91 years ago tomorrow, on the feast of Our Lady of Sorrows, this parish was created, when Father Joseph McLaughlin was assigned to be its pastor. It started with a handful of people. The first church was just a tiny white chapel in the middle of an empty field. On the occasion of its tenth anniversary, a parish census counted 78 people. Not 78 families. 78 people.

But by God’s grace, and Mary’s intercession, and plenty of sacrifice and prayer, that little out-of-the-way chapel has grown into the largest house of worship in Forest Hills – a landmark and a beacon. A symbol of faith. And a constant source of hope, and renewal.

This morning, I passed by the statue of Mary that we have out in the garden behind the church. People had placed flowers there, as they often do. And I noticed some scraps of paper. I went for a closer look. They were notes to the Blessed Mother. One on top was weathered and faded and smudged. I don’t know how long it has been there. It said simply: “Please, Virgin Mary, help me.”

That’s just one message among many. Think of all the prayers that have been offered, all the petitions brought to Our Lady in this church. All the candles that have been lit, the masses that have been celebrated, the rosaries that have been prayed.

And think, too, of the history this place has witnessed.

In this church, mothers came to pray to Mary to protect their sons who scaled the cliffs at Normandy. In these pews, families have prayed for peace in places like Saigon and Beirut and Baghdad.

Here is where we gathered in grief and fear the day the towers fell.

In this sacred space, we have come to pray over all the hurts in the human heart. The job that was lost. The house that was foreclosed. The biopsy results. The argument that drove two people apart.

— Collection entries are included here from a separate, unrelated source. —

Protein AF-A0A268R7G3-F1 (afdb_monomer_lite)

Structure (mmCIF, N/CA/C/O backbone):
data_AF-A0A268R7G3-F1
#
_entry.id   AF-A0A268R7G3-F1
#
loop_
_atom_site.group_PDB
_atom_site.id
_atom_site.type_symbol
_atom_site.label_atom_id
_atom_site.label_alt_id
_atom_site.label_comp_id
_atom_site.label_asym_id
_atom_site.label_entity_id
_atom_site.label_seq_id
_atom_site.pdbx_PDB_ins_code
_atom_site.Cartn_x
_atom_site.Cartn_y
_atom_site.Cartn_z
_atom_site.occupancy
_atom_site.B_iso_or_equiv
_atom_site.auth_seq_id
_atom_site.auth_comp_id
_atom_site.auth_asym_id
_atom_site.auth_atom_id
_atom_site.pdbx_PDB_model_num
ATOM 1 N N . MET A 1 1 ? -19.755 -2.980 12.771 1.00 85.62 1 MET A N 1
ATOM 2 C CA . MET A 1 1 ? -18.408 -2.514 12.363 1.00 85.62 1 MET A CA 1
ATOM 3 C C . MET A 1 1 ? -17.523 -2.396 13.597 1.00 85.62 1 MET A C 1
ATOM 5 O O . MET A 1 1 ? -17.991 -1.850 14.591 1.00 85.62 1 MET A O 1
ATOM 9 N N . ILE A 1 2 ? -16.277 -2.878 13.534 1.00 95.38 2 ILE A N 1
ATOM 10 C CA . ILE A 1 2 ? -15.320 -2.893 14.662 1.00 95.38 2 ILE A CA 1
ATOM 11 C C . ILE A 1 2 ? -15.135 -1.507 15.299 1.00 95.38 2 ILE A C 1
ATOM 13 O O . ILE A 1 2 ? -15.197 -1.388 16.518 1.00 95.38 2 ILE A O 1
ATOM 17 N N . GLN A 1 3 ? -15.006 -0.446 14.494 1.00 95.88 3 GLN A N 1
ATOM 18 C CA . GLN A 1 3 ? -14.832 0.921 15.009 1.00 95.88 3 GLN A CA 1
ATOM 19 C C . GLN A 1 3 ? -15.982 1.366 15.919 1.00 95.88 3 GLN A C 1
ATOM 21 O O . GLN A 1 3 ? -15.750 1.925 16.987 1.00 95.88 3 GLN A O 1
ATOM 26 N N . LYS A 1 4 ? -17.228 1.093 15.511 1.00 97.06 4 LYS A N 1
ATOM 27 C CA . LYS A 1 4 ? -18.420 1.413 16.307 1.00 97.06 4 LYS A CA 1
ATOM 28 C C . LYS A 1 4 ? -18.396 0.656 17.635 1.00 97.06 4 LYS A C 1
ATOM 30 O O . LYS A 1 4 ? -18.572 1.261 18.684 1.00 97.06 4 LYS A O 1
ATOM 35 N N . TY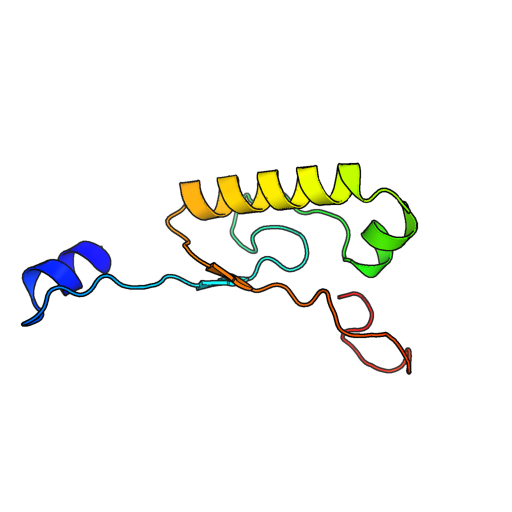R A 1 5 ? -18.093 -0.643 17.581 1.00 97.88 5 TYR A N 1
ATOM 36 C CA . TYR A 1 5 ? -18.024 -1.480 18.775 1.00 97.88 5 TYR A CA 1
ATOM 37 C C . TYR A 1 5 ? -16.999 -0.951 19.780 1.00 97.88 5 TYR A C 1
ATOM 39 O O . TYR A 1 5 ? -17.343 -0.752 20.940 1.00 97.88 5 TYR A O 1
ATOM 47 N N . VAL A 1 6 ? -15.771 -0.662 19.337 1.00 98.00 6 VAL A N 1
ATOM 48 C CA . VAL A 1 6 ? -14.707 -0.183 20.229 1.00 98.00 6 VAL A CA 1
ATOM 49 C C . VAL A 1 6 ? -15.052 1.179 20.839 1.00 98.00 6 VAL A C 1
ATOM 51 O O . VAL A 1 6 ? -14.826 1.378 22.031 1.00 98.00 6 VAL A O 1
ATOM 54 N N . LYS A 1 7 ? -15.659 2.090 20.069 1.00 97.38 7 LYS A N 1
ATOM 55 C CA . LYS A 1 7 ? -16.107 3.397 20.576 1.00 97.38 7 LYS A CA 1
ATOM 56 C C . LYS A 1 7 ? -17.224 3.293 21.615 1.00 97.38 7 LYS A C 1
ATOM 58 O O . LYS A 1 7 ? -17.203 4.034 22.588 1.00 97.38 7 LYS A O 1
ATOM 63 N N . GLU A 1 8 ? -18.184 2.394 21.410 1.00 98.19 8 GLU A N 1
ATOM 64 C CA . GLU A 1 8 ? -19.377 2.279 22.263 1.00 98.19 8 GLU A CA 1
ATOM 65 C C . GLU A 1 8 ? -19.182 1.347 23.470 1.00 98.19 8 GLU A C 1
ATOM 67 O O . GLU A 1 8 ? -19.877 1.499 24.468 1.00 98.19 8 GLU A O 1
ATOM 72 N N . ASN A 1 9 ? -18.248 0.389 23.397 1.00 98.31 9 ASN A N 1
ATOM 73 C CA . ASN A 1 9 ? -18.142 -0.716 24.364 1.00 98.31 9 ASN A CA 1
ATOM 74 C C . ASN A 1 9 ? -16.789 -0.789 25.089 1.00 98.31 9 ASN A C 1
ATOM 76 O O . ASN A 1 9 ? -16.529 -1.751 25.810 1.00 98.31 9 ASN A O 1
ATOM 80 N N . THR A 1 10 ? -15.904 0.198 24.923 1.00 98.31 10 THR A N 1
ATOM 81 C CA . THR A 1 10 ? -14.660 0.286 25.707 1.00 98.31 10 THR A CA 1
ATOM 82 C C . THR A 1 10 ? -14.641 1.558 26.542 1.00 98.31 10 THR A C 1
ATOM 84 O O . THR A 1 10 ? -15.127 2.599 26.112 1.00 98.31 10 THR A O 1
ATOM 87 N N . ARG A 1 11 ? -14.033 1.498 27.735 1.00 98.50 11 ARG A N 1
ATOM 88 C CA . ARG A 1 11 ? -13.997 2.612 28.704 1.00 98.50 11 ARG A CA 1
ATOM 89 C C . ARG A 1 11 ? -13.494 3.937 28.115 1.00 98.50 11 ARG A C 1
ATOM 91 O O . ARG A 1 11 ? -13.925 4.991 28.563 1.00 98.50 11 ARG A O 1
ATOM 98 N N . LEU A 1 12 ? -12.535 3.876 27.188 1.00 98.38 12 LEU A N 1
ATOM 99 C CA . LEU A 1 12 ? -11.862 5.055 26.630 1.00 98.38 12 LEU A CA 1
ATOM 100 C C . LEU A 1 12 ? -12.257 5.371 25.183 1.00 98.38 12 LEU A C 1
ATOM 102 O O . LEU A 1 12 ? -11.908 6.442 24.699 1.00 98.38 12 LEU A O 1
ATOM 106 N N . GLY A 1 13 ? -12.925 4.455 24.476 1.00 97.81 13 GLY A N 1
ATOM 107 C CA . GLY A 1 13 ? -13.328 4.668 23.084 1.00 97.81 13 GLY A CA 1
ATOM 108 C C . GLY A 1 13 ? -12.171 4.938 22.109 1.00 97.81 13 GLY A C 1
ATOM 109 O O . GLY A 1 13 ? -12.373 5.620 21.104 1.00 97.81 13 GLY A O 1
ATOM 110 N N . ILE A 1 14 ? -10.962 4.438 22.396 1.00 98.00 14 ILE A N 1
ATOM 111 C CA . ILE A 1 14 ? -9.777 4.638 21.545 1.00 98.00 14 ILE A CA 1
ATOM 112 C C . ILE A 1 14 ? -10.005 3.928 20.197 1.00 98.00 14 ILE A C 1
ATOM 114 O O . ILE A 1 14 ? -10.240 2.721 20.204 1.00 98.00 14 ILE A O 1
ATOM 118 N N . PRO A 1 15 ? -9.945 4.626 19.045 1.00 96.75 15 PRO A N 1
ATOM 119 C CA . PRO A 1 15 ? -10.184 4.013 17.739 1.00 96.75 15 PRO A CA 1
ATOM 120 C C . PRO A 1 15 ? -9.172 2.920 17.389 1.00 96.75 15 PRO A C 1
ATOM 122 O O . PRO A 1 15 ? -8.024 2.943 17.831 1.00 96.75 15 PRO A O 1
ATOM 125 N N . VAL A 1 16 ? -9.586 1.992 16.526 1.00 97.06 16 VAL A N 1
ATOM 126 C CA . VAL A 1 16 ? -8.694 0.950 15.999 1.00 97.06 16 VAL A CA 1
ATOM 127 C C . VAL A 1 16 ? -7.830 1.518 14.876 1.00 97.06 16 VAL A C 1
ATOM 129 O O . VAL A 1 16 ? -8.343 2.213 13.998 1.00 97.06 16 VAL A O 1
ATOM 132 N N . LEU A 1 17 ? -6.540 1.180 14.872 1.00 96.81 17 LEU A N 1
ATOM 133 C CA . LEU A 1 17 ? -5.645 1.402 13.739 1.00 96.81 17 LEU A CA 1
ATOM 134 C C . LEU A 1 17 ? -5.694 0.175 12.820 1.00 96.81 17 LEU A C 1
ATOM 136 O O . LEU A 1 17 ? -5.155 -0.874 13.161 1.00 96.81 17 LEU A O 1
ATOM 140 N N . PHE A 1 18 ? -6.351 0.297 11.666 1.00 97.00 18 PHE A N 1
ATOM 141 C CA . PHE A 1 18 ? -6.315 -0.754 10.642 1.00 97.00 18 PHE A CA 1
ATOM 142 C C . PHE A 1 18 ? -5.044 -0.644 9.806 1.00 97.00 18 PHE A C 1
ATOM 144 O O . PHE A 1 18 ? -4.795 0.397 9.189 1.00 97.00 18 PHE A O 1
ATOM 151 N N . SER A 1 19 ? -4.277 -1.728 9.805 1.00 97.31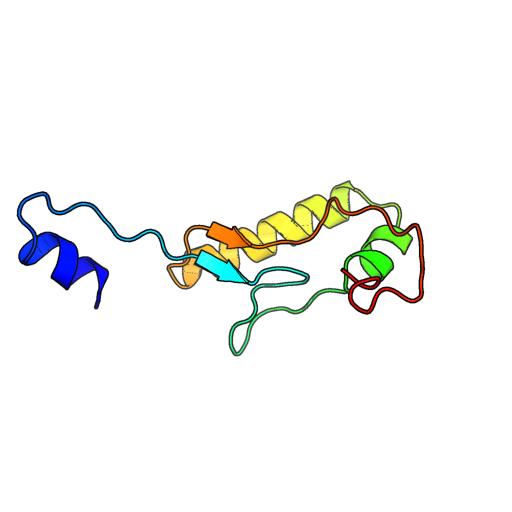 19 SER A N 1
ATOM 152 C CA . SER A 1 19 ? -3.069 -1.908 9.012 1.00 97.31 19 SER A CA 1
ATOM 153 C C . SER A 1 19 ? -3.335 -2.936 7.921 1.00 97.31 19 SER A C 1
ATOM 155 O O . SER A 1 19 ? -3.936 -3.967 8.209 1.00 97.31 19 SER A O 1
ATOM 157 N N . GLU A 1 20 ? -2.872 -2.656 6.710 1.00 97.69 20 GLU A N 1
ATOM 158 C CA . GLU A 1 20 ? -3.032 -3.504 5.524 1.00 97.69 20 GLU A CA 1
ATOM 159 C C . GLU A 1 20 ? -1.703 -3.595 4.769 1.00 97.69 20 GLU A C 1
ATOM 161 O O . GLU A 1 20 ? -0.854 -2.708 4.885 1.00 97.69 20 GLU A O 1
ATOM 166 N N . GLU A 1 21 ? -1.527 -4.644 3.973 1.00 97.31 21 GLU A N 1
ATOM 167 C CA . GLU A 1 21 ? -0.348 -4.821 3.122 1.00 97.31 21 GLU A CA 1
ATOM 168 C C . GLU A 1 21 ? -0.475 -3.996 1.834 1.00 97.31 21 GLU A C 1
ATOM 170 O O . GLU A 1 21 ? -1.476 -4.070 1.113 1.00 97.31 21 GLU A O 1
ATOM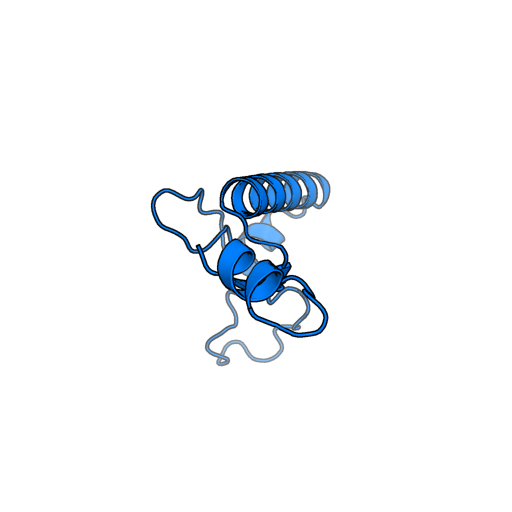 175 N N . CYS A 1 22 ? 0.562 -3.217 1.529 1.00 97.69 22 CYS A N 1
ATOM 176 C CA . CYS A 1 22 ? 0.640 -2.338 0.363 1.00 97.69 22 CYS A CA 1
ATOM 177 C C . CYS A 1 22 ? 1.973 -2.434 -0.434 1.00 97.69 22 CYS A C 1
ATOM 179 O O . CYS A 1 22 ? 2.388 -1.408 -0.984 1.00 97.69 22 CYS A O 1
ATOM 181 N N . PRO A 1 23 ? 2.666 -3.593 -0.543 1.00 96.19 23 PRO A N 1
ATOM 182 C CA . PRO A 1 23 ? 4.017 -3.683 -1.118 1.00 96.19 23 PRO A CA 1
ATOM 183 C C . PRO A 1 23 ? 4.111 -3.224 -2.579 1.00 96.19 23 PRO A C 1
ATOM 185 O O . PRO A 1 23 ? 5.112 -2.654 -2.986 1.00 96.19 23 PRO A O 1
ATOM 188 N N . HIS A 1 24 ? 3.071 -3.439 -3.382 1.00 96.62 24 HIS A N 1
ATOM 189 C CA . HIS A 1 24 ? 3.033 -3.016 -4.787 1.00 96.62 24 HIS A CA 1
ATOM 190 C C . HIS A 1 24 ? 1.589 -2.727 -5.222 1.00 96.62 24 HIS A C 1
ATOM 192 O O . HIS A 1 24 ? 1.094 -3.201 -6.246 1.00 96.62 24 HIS A O 1
ATOM 198 N N . GLY A 1 25 ? 0.888 -1.967 -4.379 1.00 97.19 25 GLY A N 1
ATOM 199 C CA . GLY A 1 25 ? -0.564 -1.791 -4.428 1.00 97.19 25 GLY A CA 1
ATOM 200 C C . GLY A 1 25 ? -1.230 -2.333 -3.167 1.00 97.19 25 GLY A C 1
ATOM 201 O O . GLY A 1 25 ? -0.662 -3.196 -2.497 1.00 97.19 25 GLY A O 1
ATOM 202 N N . HIS A 1 26 ? -2.419 -1.825 -2.843 1.00 97.62 26 HIS A N 1
ATOM 203 C CA . HIS A 1 26 ? -3.214 -2.311 -1.713 1.00 97.62 26 HIS A CA 1
ATOM 204 C C . HIS A 1 26 ? -3.620 -3.768 -1.973 1.00 97.62 26 HIS A C 1
ATOM 206 O O . HIS A 1 26 ? -4.259 -4.050 -2.983 1.00 97.62 26 HIS A O 1
ATOM 212 N N . GLN A 1 27 ? -3.232 -4.701 -1.099 1.00 96.44 27 GLN A N 1
ATOM 213 C CA . GLN A 1 27 ? -3.468 -6.141 -1.281 1.00 96.44 27 GLN A CA 1
ATOM 214 C C . GLN A 1 27 ? -4.900 -6.539 -0.898 1.00 96.44 27 GLN A C 1
ATOM 216 O O . GLN A 1 27 ? -5.132 -7.394 -0.047 1.00 96.44 27 GLN A O 1
ATOM 221 N N . ALA A 1 28 ? -5.875 -5.905 -1.543 1.00 94.94 28 ALA A N 1
ATOM 222 C CA . ALA A 1 28 ? -7.290 -6.180 -1.373 1.00 94.94 28 ALA A CA 1
ATOM 223 C C . ALA A 1 28 ? -7.941 -6.532 -2.720 1.00 94.94 28 ALA A C 1
ATOM 225 O O . ALA A 1 28 ? -7.396 -6.283 -3.794 1.00 94.94 28 ALA A O 1
ATOM 226 N N . LEU A 1 29 ? -9.130 -7.135 -2.675 1.00 95.25 29 LEU A N 1
ATOM 227 C CA . LEU A 1 29 ? -9.878 -7.488 -3.888 1.00 95.25 29 LEU A CA 1
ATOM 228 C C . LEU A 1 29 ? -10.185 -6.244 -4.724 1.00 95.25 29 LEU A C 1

Within these walls, we have come for assurance, hope, grace. Here, too, is where new life has begun. Weddings, first communions, confirmations, baptisms. The boundless hope that has been affirmed within these walls! But a parish is more than geography, more than a building. It is community. And, it is where this community marks the most important moments of our lives.

If you look over by the baptismal font, there is a window dedicated to a man who preached often about Mary, St. Bernard of Clairvaux. He was the one who added this brief phrase to the Memorare: “O Clement, O Loving, O Sweet Virgin Mary.” And it’s fitting that he watches over the place of baptism, because he taught how to live a life dedicated to Mary, with her as our model.

He once offered a beautiful meditation about the Blessed Mother — words that could echo in the heart of everyone who has been blessed at that font, and in the hearts of all of us who seek solace and strength from the Queen of Martyrs.

“While she holds your hand,” St. Bernard wrote, “you cannot fall; under her protection you have nothing to fear; if she walks before you, you shall not grow weary; if she shows you favor, you shall reach the goal.”

As we mark this feast, and celebrate our parish anniversary, let us make those words our own to the “clement, loving, sweet Virgin Mary.”

Because, as we’ve been reminded, God so loved the world that He gave us His only son.

And what a blessing: He loved us so much, He also gave us Mary.